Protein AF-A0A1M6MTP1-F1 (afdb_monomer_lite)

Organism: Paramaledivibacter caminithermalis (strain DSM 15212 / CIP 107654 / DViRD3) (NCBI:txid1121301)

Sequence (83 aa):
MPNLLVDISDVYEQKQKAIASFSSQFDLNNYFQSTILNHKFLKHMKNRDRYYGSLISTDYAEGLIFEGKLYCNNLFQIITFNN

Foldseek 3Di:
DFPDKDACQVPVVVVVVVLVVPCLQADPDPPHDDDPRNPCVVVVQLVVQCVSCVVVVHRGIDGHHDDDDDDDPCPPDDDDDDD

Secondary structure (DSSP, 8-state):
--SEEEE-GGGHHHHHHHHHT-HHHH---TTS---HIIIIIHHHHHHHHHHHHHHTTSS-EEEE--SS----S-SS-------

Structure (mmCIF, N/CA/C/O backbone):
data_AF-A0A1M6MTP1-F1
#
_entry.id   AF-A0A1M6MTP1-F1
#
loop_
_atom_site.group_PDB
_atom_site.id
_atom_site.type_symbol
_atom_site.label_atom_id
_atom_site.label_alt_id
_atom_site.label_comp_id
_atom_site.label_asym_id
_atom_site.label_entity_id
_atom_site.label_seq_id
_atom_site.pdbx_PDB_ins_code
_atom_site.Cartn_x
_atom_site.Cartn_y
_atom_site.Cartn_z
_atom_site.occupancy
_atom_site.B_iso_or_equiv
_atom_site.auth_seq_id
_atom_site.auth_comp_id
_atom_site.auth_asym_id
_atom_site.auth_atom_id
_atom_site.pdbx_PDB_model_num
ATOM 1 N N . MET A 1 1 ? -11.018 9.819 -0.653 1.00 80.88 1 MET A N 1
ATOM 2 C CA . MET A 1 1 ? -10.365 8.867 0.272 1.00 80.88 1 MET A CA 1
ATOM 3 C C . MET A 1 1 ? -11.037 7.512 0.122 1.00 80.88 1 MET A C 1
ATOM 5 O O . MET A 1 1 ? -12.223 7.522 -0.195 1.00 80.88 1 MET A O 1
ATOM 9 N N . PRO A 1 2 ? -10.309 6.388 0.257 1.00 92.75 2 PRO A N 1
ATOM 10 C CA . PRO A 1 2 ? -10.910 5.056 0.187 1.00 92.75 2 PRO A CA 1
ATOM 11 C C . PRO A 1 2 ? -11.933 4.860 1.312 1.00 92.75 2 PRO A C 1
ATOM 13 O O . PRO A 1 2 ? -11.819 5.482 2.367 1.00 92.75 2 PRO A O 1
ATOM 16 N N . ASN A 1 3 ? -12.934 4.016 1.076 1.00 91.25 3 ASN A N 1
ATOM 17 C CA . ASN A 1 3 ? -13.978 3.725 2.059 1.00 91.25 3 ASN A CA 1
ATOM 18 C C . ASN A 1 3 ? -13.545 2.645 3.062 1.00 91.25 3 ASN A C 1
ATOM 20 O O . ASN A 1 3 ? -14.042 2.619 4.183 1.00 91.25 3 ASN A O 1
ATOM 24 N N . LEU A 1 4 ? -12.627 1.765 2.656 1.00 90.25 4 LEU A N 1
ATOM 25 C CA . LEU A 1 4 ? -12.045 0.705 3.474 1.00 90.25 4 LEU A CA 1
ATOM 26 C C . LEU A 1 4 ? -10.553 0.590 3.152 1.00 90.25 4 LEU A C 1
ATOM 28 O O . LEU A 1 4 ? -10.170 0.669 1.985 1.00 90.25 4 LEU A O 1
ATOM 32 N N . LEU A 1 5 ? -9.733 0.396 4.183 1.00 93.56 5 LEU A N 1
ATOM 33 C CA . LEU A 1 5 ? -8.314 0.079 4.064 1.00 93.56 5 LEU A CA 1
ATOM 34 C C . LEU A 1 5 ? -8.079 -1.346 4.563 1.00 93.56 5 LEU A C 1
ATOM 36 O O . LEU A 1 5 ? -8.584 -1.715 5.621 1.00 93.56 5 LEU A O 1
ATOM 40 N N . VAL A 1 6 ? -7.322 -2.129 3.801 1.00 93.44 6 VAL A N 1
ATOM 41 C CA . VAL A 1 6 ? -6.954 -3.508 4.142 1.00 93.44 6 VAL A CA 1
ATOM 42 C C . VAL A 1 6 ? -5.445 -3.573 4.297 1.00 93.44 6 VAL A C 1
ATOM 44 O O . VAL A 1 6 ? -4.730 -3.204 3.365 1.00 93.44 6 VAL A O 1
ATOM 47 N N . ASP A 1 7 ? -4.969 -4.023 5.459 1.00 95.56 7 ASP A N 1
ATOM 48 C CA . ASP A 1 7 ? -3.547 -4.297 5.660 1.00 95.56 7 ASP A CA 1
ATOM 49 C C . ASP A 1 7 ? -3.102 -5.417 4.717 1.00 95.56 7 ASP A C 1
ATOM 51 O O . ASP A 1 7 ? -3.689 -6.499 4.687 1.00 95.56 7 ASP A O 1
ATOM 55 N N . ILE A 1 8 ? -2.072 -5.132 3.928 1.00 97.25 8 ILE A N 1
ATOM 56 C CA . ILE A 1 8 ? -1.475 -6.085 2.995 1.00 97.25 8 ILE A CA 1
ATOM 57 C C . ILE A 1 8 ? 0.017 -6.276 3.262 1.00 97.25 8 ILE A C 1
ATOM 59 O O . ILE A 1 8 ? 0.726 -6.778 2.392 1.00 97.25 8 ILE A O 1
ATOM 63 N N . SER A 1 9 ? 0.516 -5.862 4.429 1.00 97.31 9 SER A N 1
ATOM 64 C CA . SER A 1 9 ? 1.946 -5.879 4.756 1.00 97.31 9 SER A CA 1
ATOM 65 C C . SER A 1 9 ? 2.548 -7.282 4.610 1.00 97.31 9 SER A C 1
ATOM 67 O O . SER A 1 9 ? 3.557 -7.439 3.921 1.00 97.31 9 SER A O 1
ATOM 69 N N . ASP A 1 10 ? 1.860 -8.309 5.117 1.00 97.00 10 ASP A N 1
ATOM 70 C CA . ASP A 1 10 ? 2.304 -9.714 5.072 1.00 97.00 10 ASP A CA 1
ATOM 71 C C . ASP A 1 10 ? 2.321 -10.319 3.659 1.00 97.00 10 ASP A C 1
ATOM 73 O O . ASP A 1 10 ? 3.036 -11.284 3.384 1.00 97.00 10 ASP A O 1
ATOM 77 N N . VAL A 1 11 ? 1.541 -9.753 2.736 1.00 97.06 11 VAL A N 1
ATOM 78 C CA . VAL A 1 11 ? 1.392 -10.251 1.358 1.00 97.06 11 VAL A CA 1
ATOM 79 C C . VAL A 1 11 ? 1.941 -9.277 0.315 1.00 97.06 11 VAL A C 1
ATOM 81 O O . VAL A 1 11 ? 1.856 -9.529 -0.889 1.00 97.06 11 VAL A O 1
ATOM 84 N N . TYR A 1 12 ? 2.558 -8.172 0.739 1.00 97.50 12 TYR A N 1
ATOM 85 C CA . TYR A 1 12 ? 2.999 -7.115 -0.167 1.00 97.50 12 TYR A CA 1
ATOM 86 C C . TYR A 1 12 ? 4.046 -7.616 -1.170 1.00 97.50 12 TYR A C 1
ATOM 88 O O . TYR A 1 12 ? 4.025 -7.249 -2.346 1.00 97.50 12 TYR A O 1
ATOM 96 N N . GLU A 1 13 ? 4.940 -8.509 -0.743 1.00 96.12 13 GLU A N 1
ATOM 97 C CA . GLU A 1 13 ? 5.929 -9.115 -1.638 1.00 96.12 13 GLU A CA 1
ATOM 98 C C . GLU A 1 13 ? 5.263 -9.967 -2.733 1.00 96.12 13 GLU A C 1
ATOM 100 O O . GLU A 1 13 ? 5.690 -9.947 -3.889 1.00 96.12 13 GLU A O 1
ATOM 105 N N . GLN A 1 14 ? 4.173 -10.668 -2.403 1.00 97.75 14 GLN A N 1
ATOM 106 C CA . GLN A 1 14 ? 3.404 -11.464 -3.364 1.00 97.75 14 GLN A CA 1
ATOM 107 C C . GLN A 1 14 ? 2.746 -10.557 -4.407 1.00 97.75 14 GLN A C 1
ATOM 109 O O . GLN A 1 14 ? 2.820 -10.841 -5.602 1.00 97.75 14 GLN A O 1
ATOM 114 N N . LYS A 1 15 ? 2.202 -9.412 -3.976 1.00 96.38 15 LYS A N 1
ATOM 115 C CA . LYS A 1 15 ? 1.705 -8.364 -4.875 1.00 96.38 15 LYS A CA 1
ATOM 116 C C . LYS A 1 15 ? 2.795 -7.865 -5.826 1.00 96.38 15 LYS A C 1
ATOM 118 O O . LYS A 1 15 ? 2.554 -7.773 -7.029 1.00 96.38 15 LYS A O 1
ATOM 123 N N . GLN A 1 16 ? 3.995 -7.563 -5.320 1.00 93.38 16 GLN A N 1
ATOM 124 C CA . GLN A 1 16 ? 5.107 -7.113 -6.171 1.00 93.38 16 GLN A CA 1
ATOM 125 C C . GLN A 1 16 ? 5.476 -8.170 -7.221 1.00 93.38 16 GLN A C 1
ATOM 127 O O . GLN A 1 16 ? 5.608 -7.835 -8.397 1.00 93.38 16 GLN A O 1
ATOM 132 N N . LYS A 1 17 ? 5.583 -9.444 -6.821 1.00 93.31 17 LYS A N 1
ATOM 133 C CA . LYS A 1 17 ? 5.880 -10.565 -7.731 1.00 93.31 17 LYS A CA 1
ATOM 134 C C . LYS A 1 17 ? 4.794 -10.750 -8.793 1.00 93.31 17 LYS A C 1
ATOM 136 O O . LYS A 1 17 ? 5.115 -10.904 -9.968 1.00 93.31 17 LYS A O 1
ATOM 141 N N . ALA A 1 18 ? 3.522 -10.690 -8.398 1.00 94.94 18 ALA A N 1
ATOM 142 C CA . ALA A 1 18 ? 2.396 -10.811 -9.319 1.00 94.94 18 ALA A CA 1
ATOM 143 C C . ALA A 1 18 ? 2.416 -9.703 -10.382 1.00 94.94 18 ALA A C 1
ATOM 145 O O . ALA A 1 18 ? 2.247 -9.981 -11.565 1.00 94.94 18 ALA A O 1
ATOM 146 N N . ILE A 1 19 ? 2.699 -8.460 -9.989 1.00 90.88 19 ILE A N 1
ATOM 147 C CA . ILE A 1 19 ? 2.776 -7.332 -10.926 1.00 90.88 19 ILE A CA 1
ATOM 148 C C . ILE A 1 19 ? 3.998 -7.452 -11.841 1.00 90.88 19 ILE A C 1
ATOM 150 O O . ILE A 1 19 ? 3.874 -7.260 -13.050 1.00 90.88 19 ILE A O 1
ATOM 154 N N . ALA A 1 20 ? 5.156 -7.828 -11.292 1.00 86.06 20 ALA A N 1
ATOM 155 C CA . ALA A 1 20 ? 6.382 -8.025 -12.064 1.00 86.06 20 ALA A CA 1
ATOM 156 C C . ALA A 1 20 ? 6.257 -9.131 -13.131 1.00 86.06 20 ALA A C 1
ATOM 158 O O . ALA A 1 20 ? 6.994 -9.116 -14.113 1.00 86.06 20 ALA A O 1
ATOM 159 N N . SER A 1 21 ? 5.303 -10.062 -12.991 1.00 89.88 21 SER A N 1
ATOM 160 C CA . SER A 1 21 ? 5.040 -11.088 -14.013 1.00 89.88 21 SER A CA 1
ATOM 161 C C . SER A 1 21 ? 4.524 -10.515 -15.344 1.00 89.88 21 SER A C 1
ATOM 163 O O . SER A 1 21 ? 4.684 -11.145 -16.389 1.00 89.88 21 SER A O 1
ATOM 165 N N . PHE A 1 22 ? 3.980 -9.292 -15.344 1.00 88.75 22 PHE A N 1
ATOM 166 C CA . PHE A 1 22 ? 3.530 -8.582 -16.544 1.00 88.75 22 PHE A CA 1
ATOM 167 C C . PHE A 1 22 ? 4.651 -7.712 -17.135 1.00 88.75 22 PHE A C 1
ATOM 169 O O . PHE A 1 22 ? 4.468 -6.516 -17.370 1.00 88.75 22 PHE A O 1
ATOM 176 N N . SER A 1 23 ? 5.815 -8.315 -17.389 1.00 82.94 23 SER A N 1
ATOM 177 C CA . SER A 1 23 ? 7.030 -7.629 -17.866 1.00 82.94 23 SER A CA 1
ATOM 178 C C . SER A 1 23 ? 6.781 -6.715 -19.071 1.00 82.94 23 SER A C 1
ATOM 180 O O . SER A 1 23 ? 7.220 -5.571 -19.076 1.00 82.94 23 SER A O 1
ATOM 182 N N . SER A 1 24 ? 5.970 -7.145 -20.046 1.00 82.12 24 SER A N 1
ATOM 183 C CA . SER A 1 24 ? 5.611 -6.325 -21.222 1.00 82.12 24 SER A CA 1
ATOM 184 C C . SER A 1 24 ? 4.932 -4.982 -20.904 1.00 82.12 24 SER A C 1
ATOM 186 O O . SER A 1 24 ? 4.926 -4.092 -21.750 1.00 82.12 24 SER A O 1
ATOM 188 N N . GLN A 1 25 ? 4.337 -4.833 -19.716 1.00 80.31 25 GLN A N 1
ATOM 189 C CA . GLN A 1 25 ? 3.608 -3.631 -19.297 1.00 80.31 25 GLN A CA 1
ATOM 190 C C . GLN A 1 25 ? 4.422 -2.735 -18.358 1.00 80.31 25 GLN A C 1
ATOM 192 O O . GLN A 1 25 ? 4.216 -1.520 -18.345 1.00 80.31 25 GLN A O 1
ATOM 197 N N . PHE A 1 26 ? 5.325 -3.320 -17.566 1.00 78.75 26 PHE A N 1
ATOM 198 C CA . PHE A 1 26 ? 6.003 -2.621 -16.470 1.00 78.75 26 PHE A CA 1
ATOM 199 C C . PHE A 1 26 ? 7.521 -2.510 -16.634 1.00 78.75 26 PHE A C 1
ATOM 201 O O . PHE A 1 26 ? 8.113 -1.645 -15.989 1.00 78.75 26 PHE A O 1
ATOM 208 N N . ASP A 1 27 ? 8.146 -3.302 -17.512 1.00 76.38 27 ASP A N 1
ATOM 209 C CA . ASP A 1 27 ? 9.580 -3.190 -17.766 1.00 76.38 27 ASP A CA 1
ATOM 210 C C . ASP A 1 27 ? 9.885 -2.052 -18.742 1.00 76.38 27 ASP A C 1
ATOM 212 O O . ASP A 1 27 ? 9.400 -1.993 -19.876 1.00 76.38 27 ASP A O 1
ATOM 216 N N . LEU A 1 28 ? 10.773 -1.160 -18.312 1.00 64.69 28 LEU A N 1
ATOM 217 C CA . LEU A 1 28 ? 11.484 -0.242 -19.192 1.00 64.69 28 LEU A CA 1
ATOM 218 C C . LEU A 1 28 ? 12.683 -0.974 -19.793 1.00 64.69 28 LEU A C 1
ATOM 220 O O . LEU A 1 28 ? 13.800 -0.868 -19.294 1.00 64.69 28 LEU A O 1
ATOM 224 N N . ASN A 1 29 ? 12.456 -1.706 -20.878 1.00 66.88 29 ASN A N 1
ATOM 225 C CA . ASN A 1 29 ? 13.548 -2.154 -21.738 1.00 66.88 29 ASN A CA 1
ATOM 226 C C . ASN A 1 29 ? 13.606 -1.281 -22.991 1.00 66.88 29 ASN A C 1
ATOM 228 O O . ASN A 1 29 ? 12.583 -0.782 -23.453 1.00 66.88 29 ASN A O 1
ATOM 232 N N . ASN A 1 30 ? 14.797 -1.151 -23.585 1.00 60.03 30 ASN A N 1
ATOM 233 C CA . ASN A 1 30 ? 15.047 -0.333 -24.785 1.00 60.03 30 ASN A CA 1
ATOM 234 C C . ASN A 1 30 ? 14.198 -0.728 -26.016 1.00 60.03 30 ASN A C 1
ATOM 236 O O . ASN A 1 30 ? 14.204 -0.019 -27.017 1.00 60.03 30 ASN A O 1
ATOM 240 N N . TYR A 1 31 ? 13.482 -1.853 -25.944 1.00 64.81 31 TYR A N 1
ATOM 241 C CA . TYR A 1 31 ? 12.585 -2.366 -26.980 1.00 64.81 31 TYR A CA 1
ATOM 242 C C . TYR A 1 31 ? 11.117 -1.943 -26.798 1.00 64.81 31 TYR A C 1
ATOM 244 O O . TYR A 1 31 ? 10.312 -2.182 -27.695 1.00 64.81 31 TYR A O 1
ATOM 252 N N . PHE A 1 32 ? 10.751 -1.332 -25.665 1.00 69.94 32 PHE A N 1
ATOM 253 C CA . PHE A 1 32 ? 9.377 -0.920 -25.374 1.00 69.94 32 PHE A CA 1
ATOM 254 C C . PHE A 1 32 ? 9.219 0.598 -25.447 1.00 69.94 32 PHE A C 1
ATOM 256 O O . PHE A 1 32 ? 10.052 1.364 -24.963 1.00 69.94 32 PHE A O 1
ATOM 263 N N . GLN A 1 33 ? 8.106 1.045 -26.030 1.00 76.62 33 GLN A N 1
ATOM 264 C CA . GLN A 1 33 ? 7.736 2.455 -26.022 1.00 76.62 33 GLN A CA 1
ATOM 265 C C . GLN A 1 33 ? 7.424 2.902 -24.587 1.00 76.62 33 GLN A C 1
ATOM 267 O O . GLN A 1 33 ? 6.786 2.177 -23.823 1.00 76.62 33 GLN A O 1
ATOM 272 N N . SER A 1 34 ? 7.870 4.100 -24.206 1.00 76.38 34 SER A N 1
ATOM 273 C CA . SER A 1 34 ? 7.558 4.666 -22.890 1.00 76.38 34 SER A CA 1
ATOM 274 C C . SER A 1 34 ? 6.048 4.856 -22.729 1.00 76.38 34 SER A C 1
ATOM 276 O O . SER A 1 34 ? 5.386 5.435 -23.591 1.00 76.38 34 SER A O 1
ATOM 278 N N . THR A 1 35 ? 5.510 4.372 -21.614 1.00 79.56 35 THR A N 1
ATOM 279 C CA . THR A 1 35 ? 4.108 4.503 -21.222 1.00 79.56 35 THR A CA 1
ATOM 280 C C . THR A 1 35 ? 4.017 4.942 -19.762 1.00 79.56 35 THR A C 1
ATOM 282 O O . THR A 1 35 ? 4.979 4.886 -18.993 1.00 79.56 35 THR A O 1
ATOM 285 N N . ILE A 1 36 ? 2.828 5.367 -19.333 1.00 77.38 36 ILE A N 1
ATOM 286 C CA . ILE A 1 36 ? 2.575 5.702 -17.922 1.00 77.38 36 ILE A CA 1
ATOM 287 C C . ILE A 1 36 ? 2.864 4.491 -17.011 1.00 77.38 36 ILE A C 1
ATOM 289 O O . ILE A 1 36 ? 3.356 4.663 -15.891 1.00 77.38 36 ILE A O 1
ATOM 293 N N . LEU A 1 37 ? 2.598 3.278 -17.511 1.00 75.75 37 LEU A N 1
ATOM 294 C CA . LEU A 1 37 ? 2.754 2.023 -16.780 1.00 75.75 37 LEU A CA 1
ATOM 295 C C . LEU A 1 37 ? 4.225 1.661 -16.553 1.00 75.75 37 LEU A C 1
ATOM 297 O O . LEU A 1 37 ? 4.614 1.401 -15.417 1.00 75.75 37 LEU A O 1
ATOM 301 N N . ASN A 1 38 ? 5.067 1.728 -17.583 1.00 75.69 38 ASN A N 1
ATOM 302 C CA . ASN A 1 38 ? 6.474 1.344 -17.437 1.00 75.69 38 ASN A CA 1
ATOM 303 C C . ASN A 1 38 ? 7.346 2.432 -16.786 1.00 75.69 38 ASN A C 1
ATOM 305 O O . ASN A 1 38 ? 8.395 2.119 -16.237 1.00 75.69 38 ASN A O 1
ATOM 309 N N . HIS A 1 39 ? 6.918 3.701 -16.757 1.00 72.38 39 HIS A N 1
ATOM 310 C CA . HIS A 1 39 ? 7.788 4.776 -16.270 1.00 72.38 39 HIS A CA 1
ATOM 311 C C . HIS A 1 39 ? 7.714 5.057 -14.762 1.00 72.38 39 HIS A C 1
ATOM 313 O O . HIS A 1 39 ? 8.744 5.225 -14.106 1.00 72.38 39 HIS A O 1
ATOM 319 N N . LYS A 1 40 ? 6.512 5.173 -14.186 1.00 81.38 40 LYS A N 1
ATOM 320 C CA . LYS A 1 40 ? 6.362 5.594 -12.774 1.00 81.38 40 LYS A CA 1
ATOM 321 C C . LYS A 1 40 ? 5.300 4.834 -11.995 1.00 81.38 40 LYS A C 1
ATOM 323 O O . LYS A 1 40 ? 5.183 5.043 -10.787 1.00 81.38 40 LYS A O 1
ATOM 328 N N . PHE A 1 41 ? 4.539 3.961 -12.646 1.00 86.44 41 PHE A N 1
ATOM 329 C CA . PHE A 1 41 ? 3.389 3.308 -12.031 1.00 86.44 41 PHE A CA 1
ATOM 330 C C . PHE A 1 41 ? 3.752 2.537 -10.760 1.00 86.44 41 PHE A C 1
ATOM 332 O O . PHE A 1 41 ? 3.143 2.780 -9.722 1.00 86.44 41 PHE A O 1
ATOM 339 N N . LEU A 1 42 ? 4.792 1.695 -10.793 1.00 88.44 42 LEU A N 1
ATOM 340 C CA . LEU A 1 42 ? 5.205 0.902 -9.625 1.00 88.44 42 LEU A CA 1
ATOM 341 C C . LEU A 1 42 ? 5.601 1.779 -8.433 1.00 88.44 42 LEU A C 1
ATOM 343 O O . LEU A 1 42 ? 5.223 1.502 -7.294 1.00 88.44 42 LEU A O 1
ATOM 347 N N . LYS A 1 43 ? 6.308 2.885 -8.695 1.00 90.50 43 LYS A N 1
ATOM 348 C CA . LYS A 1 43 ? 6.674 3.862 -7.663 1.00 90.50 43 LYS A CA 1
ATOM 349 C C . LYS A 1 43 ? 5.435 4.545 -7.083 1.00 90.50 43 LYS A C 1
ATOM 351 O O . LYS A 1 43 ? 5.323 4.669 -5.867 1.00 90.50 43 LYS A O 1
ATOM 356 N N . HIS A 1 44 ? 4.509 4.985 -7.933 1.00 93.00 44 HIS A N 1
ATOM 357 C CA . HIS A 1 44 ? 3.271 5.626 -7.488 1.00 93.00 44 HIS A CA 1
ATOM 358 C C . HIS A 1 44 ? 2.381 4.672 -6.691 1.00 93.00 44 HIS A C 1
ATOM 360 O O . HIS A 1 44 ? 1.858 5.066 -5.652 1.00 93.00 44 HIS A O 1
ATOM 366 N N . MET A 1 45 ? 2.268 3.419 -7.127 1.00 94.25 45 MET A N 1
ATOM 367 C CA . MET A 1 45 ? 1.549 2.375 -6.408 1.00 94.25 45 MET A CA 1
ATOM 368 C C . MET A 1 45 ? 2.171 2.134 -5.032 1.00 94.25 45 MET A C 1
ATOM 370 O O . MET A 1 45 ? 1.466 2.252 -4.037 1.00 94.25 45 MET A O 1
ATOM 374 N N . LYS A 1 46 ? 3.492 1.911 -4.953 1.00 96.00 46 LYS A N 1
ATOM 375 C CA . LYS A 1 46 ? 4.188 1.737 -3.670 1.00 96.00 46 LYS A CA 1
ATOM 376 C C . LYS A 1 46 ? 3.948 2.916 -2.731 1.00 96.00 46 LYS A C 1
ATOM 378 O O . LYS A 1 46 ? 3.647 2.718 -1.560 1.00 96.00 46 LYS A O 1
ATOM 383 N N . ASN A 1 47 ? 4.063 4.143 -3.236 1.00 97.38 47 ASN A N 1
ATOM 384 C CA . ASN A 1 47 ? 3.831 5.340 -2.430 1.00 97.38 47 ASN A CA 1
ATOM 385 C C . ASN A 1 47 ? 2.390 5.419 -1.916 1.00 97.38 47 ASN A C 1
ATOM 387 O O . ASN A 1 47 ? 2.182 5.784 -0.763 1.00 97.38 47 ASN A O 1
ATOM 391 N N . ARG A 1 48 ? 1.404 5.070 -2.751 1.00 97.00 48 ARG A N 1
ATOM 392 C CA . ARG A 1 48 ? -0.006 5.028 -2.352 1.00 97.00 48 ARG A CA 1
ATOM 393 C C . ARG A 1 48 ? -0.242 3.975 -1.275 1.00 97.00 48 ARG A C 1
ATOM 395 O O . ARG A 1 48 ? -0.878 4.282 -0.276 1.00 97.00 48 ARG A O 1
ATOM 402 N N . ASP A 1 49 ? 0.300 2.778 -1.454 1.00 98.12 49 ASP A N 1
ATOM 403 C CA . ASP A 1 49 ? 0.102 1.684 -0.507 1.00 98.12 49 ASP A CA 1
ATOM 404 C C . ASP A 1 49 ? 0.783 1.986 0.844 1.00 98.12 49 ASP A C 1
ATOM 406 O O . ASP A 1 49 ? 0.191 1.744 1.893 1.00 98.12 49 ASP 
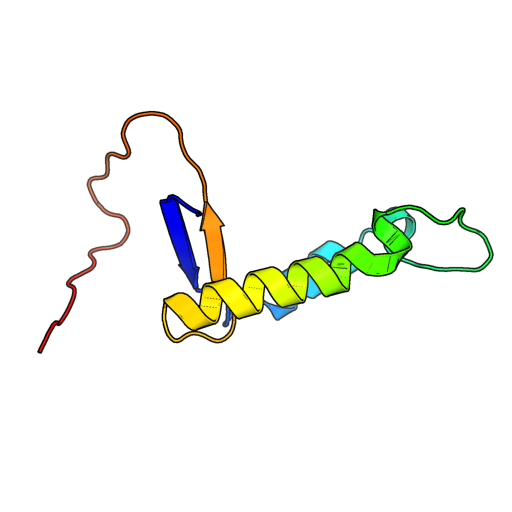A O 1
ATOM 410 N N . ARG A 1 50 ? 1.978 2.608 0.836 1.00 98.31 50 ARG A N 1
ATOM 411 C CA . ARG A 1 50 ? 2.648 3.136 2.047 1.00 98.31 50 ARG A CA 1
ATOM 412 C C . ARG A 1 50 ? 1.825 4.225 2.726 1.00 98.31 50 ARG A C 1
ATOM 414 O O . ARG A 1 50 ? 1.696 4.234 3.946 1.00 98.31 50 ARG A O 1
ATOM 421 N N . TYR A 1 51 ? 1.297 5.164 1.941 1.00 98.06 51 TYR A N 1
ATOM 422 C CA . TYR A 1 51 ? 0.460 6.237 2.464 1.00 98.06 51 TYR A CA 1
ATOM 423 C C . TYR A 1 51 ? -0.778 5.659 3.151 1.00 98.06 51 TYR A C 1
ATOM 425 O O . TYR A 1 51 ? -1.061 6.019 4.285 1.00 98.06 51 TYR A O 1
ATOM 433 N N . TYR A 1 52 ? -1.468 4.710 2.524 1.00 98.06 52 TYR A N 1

####

For the material above, reproduce exactly the lines from the line with "ATOM 374 N N" to the line with "ATOM 378 O O", inclusive, and exclude all others.

### Answer section
ATOM 374 N N . LYS A 1 46 ? 3.492 1.911 -4.953 1.00 96.00 46 LYS A N 1
ATOM 375 C CA . LYS A 1 46 ? 4.188 1.737 -3.670 1.00 96.00 46 LYS A CA 1
ATOM 376 C C . LYS A 1 46 ? 3.948 2.916 -2.731 1.00 96.00 46 LYS A C 1
ATOM 378 O O . LYS A 1 46 ? 3.647 2.718 -1.560 1.00 96.00 46 LYS A O 1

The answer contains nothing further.